Within a year, Jaycee's world shattered after a series of gunshots was aimed at her best friend’s house. Just prior to the drive-by shooting, Jaycee’s best friend, Rachel, had shrugged their friendship of her shoulders like it meant nothing.
After a turbulent year of hurt and rivalry between the two friends-gone-faux, Rachel was murdered. The circumstances surrounding her murder were vaguely reminiscent of another murder in the community — a murder that was immediately pegged as gang-related and the case was closed.
After time passed and the town finally healed from the prior murder, Rachel’s death brought the dormant racial discussion back to the foreground. The town wasn’t surprised, and with Rachel’s murder, the case was re-examined, bringing gang stereotypes and racial profiling back into the spotlight.
Guilt-ridden and broken, Jaycee blames herself for Rachel’s death. Not only had they grown apart, but on the night Rachel was killed, Jaycee ignored her texts and calls. Answering a call could have saved her best friend’s life, but instead she let a boy, and her pride, get in the way.

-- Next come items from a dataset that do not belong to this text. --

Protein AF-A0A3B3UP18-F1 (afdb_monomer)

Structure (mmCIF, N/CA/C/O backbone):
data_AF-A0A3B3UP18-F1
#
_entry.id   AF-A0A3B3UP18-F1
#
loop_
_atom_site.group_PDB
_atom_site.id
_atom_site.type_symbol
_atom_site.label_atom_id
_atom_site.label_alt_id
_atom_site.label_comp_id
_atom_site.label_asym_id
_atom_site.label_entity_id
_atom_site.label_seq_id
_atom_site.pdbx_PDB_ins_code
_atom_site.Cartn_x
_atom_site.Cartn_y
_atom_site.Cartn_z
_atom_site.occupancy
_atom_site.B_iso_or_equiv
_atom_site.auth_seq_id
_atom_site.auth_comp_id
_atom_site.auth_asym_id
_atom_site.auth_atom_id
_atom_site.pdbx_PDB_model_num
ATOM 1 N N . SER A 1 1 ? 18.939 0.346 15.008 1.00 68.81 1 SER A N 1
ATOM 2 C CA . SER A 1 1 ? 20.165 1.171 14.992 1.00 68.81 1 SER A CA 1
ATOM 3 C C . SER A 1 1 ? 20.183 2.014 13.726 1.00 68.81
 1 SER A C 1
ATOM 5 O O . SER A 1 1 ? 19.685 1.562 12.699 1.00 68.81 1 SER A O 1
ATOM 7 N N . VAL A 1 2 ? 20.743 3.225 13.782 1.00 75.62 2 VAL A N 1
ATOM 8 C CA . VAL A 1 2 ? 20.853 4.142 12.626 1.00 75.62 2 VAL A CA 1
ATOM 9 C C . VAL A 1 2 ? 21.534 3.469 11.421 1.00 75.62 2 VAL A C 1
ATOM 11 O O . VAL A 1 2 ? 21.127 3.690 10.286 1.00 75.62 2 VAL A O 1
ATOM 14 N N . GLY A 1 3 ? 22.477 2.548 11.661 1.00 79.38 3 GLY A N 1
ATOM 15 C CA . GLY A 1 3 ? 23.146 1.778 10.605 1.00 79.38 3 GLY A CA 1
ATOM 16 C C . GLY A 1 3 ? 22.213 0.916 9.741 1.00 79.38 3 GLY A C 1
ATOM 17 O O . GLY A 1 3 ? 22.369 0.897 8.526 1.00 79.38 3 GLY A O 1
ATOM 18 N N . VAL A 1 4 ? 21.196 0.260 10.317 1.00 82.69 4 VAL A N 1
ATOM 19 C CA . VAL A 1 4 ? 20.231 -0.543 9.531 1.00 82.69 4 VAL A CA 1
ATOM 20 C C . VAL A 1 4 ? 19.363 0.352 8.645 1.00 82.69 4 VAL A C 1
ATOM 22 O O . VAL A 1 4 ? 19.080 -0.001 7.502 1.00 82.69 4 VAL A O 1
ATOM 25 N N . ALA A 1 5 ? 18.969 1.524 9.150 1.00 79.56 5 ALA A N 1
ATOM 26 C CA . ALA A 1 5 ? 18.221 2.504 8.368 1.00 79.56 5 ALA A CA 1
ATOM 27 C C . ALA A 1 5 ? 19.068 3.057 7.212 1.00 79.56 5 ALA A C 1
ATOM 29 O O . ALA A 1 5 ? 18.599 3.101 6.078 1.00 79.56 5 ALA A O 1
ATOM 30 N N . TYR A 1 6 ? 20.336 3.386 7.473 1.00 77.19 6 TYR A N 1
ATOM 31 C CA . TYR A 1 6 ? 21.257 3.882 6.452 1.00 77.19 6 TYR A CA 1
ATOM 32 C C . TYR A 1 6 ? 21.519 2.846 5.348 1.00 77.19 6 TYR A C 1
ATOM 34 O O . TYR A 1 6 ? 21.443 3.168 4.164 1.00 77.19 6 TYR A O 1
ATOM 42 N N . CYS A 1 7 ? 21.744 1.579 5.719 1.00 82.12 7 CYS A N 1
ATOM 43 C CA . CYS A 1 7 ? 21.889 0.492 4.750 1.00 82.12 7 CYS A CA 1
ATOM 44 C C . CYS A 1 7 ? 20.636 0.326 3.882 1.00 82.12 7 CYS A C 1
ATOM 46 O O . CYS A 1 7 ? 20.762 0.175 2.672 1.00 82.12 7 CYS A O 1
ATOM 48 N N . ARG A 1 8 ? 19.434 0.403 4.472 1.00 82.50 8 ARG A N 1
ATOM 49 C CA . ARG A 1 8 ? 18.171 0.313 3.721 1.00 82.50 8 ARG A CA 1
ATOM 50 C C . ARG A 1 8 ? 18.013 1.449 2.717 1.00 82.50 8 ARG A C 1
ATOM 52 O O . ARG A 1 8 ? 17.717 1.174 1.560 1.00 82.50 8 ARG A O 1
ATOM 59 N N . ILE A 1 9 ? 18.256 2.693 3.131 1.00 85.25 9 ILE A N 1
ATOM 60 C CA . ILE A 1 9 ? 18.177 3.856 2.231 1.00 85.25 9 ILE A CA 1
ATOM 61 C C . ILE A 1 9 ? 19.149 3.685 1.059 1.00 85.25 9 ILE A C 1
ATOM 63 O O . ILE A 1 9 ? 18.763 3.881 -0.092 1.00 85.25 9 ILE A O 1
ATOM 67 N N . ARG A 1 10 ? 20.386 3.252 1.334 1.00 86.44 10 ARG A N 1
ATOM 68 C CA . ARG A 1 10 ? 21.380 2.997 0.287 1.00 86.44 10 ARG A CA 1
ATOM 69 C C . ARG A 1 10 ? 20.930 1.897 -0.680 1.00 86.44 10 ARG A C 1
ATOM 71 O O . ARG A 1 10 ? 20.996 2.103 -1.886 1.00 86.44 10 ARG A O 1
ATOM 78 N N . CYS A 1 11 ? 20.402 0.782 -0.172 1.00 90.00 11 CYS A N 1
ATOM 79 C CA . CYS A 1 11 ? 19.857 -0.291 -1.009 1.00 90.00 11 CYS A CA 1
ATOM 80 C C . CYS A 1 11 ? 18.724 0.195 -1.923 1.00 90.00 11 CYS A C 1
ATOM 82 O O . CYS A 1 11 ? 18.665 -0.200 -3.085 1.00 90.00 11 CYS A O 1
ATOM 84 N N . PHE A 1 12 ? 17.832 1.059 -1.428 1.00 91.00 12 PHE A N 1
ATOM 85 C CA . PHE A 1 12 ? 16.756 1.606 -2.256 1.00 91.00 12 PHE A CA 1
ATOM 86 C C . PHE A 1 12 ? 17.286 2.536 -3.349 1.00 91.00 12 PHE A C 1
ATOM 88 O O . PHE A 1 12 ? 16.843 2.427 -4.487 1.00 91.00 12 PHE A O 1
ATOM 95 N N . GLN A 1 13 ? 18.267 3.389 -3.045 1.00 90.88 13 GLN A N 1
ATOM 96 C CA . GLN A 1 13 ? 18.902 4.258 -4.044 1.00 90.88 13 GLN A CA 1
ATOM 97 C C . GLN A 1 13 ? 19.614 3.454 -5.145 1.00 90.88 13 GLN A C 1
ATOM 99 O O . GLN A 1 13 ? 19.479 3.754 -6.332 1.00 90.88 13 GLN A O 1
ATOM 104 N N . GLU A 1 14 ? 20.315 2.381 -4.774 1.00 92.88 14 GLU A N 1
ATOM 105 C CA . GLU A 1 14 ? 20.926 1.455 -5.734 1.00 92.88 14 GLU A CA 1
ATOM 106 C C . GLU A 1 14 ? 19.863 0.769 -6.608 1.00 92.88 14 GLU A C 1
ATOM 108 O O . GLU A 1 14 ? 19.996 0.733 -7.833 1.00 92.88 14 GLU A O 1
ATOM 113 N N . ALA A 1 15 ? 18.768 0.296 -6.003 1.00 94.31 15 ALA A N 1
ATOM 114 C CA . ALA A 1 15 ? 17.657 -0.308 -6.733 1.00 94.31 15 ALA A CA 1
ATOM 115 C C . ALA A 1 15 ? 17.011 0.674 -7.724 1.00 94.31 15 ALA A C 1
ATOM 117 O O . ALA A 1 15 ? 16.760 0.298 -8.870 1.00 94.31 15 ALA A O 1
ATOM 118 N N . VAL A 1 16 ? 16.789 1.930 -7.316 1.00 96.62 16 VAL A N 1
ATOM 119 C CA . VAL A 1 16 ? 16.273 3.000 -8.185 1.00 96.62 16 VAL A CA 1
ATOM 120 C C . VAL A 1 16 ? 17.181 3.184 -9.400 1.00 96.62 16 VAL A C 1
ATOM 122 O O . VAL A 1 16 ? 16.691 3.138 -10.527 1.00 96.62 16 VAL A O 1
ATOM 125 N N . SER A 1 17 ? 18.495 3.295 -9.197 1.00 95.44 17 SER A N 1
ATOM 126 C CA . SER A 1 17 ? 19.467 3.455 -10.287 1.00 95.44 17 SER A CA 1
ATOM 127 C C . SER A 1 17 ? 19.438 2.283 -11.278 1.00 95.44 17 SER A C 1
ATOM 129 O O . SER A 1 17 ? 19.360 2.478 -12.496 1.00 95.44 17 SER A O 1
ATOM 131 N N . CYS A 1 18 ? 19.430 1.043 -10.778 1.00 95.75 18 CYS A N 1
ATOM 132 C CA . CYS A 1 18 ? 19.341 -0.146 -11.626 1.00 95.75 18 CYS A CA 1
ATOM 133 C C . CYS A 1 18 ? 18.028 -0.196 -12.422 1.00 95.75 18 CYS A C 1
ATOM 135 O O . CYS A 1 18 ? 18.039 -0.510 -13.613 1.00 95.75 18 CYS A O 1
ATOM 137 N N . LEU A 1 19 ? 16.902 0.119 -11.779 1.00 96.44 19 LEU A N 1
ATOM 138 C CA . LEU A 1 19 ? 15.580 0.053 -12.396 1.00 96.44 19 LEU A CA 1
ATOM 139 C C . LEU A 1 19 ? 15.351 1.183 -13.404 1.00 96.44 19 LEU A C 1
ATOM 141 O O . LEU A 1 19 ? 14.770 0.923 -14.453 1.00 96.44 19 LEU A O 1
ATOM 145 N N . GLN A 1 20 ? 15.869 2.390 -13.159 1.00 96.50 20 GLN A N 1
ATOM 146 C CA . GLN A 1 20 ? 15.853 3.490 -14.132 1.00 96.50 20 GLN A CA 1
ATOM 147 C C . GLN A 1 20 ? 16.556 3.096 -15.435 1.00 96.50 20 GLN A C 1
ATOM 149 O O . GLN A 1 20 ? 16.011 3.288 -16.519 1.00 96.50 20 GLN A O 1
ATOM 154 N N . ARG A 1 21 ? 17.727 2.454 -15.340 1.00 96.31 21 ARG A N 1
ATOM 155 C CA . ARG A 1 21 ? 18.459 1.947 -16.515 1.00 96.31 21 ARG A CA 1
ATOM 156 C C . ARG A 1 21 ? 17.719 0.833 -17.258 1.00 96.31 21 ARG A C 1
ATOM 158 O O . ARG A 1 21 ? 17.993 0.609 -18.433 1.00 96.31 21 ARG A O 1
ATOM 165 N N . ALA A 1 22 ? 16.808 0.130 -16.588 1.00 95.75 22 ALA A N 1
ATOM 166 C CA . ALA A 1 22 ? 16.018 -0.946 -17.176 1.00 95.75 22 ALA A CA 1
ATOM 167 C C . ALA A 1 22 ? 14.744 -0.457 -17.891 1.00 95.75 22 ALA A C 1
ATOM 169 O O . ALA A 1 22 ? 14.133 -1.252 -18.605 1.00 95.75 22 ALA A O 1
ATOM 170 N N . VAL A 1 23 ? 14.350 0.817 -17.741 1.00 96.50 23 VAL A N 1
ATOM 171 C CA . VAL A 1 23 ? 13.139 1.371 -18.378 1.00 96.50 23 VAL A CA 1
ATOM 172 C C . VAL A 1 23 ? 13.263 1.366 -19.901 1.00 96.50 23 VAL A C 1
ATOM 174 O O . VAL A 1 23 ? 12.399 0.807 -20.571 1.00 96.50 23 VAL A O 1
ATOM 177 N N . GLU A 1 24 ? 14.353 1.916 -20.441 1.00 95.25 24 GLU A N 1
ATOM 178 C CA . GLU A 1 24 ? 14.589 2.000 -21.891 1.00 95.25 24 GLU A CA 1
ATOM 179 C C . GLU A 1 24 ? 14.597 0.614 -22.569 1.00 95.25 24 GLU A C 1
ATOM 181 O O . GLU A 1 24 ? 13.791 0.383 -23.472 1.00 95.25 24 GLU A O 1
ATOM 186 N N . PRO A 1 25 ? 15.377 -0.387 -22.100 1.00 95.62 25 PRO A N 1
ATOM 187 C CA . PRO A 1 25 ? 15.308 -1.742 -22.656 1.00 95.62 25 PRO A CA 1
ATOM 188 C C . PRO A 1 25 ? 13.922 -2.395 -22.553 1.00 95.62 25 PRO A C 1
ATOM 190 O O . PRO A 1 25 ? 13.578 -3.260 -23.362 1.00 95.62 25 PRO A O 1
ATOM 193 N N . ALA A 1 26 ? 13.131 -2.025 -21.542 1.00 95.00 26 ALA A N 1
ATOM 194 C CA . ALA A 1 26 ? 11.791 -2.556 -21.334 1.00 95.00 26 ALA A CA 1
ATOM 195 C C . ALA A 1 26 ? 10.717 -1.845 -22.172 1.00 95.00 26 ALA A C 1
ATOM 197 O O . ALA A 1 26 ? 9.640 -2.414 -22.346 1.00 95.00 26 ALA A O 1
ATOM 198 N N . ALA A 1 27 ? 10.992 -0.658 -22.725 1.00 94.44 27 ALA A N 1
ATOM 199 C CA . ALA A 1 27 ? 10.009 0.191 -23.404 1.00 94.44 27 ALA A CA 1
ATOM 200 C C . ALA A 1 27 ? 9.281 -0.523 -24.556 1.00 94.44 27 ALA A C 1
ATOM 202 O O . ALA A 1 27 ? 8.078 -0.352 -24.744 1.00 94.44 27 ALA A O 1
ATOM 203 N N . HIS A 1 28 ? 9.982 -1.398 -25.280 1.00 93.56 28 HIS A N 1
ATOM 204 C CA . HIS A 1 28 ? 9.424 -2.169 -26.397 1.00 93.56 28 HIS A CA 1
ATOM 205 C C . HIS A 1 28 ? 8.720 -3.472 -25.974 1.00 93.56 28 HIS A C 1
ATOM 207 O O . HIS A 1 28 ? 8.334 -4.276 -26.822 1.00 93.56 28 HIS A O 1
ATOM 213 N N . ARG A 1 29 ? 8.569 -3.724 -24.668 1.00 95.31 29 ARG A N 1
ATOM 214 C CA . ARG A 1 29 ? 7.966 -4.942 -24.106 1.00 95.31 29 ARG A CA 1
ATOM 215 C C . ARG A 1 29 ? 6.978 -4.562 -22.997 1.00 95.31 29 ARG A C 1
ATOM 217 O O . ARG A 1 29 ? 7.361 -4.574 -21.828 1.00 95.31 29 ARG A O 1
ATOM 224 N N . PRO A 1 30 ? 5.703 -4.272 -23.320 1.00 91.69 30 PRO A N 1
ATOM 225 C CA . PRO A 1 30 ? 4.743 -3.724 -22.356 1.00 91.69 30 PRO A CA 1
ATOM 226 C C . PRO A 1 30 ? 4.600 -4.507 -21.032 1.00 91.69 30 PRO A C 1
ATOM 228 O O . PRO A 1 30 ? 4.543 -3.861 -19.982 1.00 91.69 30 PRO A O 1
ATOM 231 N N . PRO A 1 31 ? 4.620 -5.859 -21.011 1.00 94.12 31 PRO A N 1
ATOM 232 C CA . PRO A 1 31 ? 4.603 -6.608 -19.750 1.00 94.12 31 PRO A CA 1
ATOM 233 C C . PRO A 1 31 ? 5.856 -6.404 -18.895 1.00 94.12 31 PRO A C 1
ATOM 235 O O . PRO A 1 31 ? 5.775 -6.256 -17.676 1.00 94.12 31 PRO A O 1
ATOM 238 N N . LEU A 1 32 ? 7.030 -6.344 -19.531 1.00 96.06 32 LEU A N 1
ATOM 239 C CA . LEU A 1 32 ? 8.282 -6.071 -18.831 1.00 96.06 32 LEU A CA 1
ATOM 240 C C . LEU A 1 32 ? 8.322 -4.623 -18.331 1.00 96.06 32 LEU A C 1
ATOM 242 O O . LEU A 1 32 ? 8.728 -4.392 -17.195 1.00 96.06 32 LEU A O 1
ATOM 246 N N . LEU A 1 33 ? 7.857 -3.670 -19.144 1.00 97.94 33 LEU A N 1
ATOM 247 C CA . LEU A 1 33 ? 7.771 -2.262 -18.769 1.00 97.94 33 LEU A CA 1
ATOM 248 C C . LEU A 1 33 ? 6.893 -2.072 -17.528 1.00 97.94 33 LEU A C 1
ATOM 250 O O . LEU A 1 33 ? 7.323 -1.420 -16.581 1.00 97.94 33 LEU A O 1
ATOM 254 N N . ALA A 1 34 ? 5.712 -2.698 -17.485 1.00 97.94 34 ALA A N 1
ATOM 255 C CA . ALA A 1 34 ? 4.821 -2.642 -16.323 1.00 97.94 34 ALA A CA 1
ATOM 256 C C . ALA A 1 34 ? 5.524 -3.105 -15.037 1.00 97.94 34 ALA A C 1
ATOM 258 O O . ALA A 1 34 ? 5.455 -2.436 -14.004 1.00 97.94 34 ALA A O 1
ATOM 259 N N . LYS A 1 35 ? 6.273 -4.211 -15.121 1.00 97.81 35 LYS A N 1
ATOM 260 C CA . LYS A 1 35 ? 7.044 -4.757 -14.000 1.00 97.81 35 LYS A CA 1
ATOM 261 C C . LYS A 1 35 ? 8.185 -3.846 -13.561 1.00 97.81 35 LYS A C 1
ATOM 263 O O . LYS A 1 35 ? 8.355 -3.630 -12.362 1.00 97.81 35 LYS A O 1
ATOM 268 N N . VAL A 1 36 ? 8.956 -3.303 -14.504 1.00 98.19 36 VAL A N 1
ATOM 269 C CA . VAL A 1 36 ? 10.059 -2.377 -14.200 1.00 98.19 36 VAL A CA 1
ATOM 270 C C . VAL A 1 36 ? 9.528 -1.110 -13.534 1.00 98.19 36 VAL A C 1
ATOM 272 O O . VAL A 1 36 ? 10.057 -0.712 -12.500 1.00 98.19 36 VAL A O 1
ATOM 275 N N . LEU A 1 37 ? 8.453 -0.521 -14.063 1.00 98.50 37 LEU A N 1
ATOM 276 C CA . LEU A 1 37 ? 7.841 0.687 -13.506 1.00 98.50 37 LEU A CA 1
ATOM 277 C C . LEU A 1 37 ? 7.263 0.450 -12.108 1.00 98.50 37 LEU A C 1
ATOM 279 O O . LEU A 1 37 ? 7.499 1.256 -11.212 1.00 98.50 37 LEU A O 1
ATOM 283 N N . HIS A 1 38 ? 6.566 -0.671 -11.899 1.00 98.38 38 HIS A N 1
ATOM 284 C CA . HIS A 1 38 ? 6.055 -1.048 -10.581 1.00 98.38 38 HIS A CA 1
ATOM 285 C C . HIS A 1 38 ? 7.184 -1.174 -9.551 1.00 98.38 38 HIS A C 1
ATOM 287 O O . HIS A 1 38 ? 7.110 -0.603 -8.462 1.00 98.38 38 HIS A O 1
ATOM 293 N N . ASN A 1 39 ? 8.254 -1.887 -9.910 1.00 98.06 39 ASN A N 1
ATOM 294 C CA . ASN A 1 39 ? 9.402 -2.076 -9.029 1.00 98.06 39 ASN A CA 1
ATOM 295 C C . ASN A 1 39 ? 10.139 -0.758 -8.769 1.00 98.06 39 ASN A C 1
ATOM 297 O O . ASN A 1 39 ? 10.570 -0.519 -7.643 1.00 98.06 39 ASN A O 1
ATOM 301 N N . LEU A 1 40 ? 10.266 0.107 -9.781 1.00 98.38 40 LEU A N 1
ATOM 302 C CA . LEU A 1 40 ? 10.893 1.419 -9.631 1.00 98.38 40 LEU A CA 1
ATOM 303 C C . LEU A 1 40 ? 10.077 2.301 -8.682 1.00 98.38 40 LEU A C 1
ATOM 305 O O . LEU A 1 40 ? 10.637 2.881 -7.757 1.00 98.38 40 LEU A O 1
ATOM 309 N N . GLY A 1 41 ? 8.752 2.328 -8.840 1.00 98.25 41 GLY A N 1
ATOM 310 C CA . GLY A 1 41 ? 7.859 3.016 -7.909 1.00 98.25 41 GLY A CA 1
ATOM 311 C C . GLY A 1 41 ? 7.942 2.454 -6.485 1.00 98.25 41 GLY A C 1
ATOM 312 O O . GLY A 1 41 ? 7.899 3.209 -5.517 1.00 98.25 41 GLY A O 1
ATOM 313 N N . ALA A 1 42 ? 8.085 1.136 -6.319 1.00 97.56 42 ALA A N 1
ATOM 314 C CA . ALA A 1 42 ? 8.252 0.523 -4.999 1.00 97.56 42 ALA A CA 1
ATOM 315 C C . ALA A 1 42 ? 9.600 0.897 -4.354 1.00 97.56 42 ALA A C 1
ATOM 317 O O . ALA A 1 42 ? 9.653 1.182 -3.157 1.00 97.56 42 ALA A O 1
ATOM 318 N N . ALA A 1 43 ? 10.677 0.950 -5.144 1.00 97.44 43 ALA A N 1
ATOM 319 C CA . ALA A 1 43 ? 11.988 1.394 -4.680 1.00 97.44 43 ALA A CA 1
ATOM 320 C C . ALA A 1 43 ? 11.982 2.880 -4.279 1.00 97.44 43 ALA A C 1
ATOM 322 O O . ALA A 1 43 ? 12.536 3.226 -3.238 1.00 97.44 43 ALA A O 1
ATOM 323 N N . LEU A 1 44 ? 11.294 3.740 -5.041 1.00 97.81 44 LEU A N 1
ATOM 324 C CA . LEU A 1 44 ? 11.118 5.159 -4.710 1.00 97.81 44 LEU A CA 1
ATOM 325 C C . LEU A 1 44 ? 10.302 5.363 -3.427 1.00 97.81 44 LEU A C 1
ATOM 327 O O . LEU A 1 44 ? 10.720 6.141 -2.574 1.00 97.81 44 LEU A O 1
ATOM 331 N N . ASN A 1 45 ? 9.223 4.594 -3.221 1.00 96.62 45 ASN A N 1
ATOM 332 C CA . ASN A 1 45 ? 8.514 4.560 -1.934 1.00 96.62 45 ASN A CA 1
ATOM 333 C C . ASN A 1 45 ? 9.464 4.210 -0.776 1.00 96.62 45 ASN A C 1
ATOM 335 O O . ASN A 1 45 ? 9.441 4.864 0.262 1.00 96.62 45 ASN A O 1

Author Jennifer Shaw Wolf, who is a member of The Church of Jesus Christ of Latter-day Saints, depicts a riveting teenage drama, filled with excitement, danger, young love and deception. Rachel’s last words to Jaycee were a request that she only trust only one man and to not go to the police under any circumstances. Instead, Jaycee throws herself into danger’s way by ignoring the warnings of her dad, Rachel and the one man Rachel said she could trust.
Getting to the bottom of Rachel’s murder is a whirlwind of danger and lies. Just when she thinks she can trust someone, a curveball is thrown into the mix and Jaycee finds herself confused and scared. “Dead Girls Don’t Lie” is a coming-of-age tale of sorts, but with a darker twist. As Jaycee struggles to find her moral center and backbone amid an ongoing, and highly suspicious, murder investigation.
The novel has a strong foundation in Christian values; Jaycee is a churchgoer, as is the majority of her community. She finds strength in church and prayer, and emulates high values. While it can be dark, “Dead Girls Don’t Lie” fits its teenage audience well. With only a few instances of mild cursing and violence, “Dead Girls Don’t Lie” is an expertly written thriller tiptoeing the lines of gang stereotypes, hot-headed teens and a shocking end to a well-kept town secret.
“Dead Girls Don’t Lie” is a 2013 Whitney Award finalist in the general young adult category. The Whitney Awards recognize the novels of Mormon authors.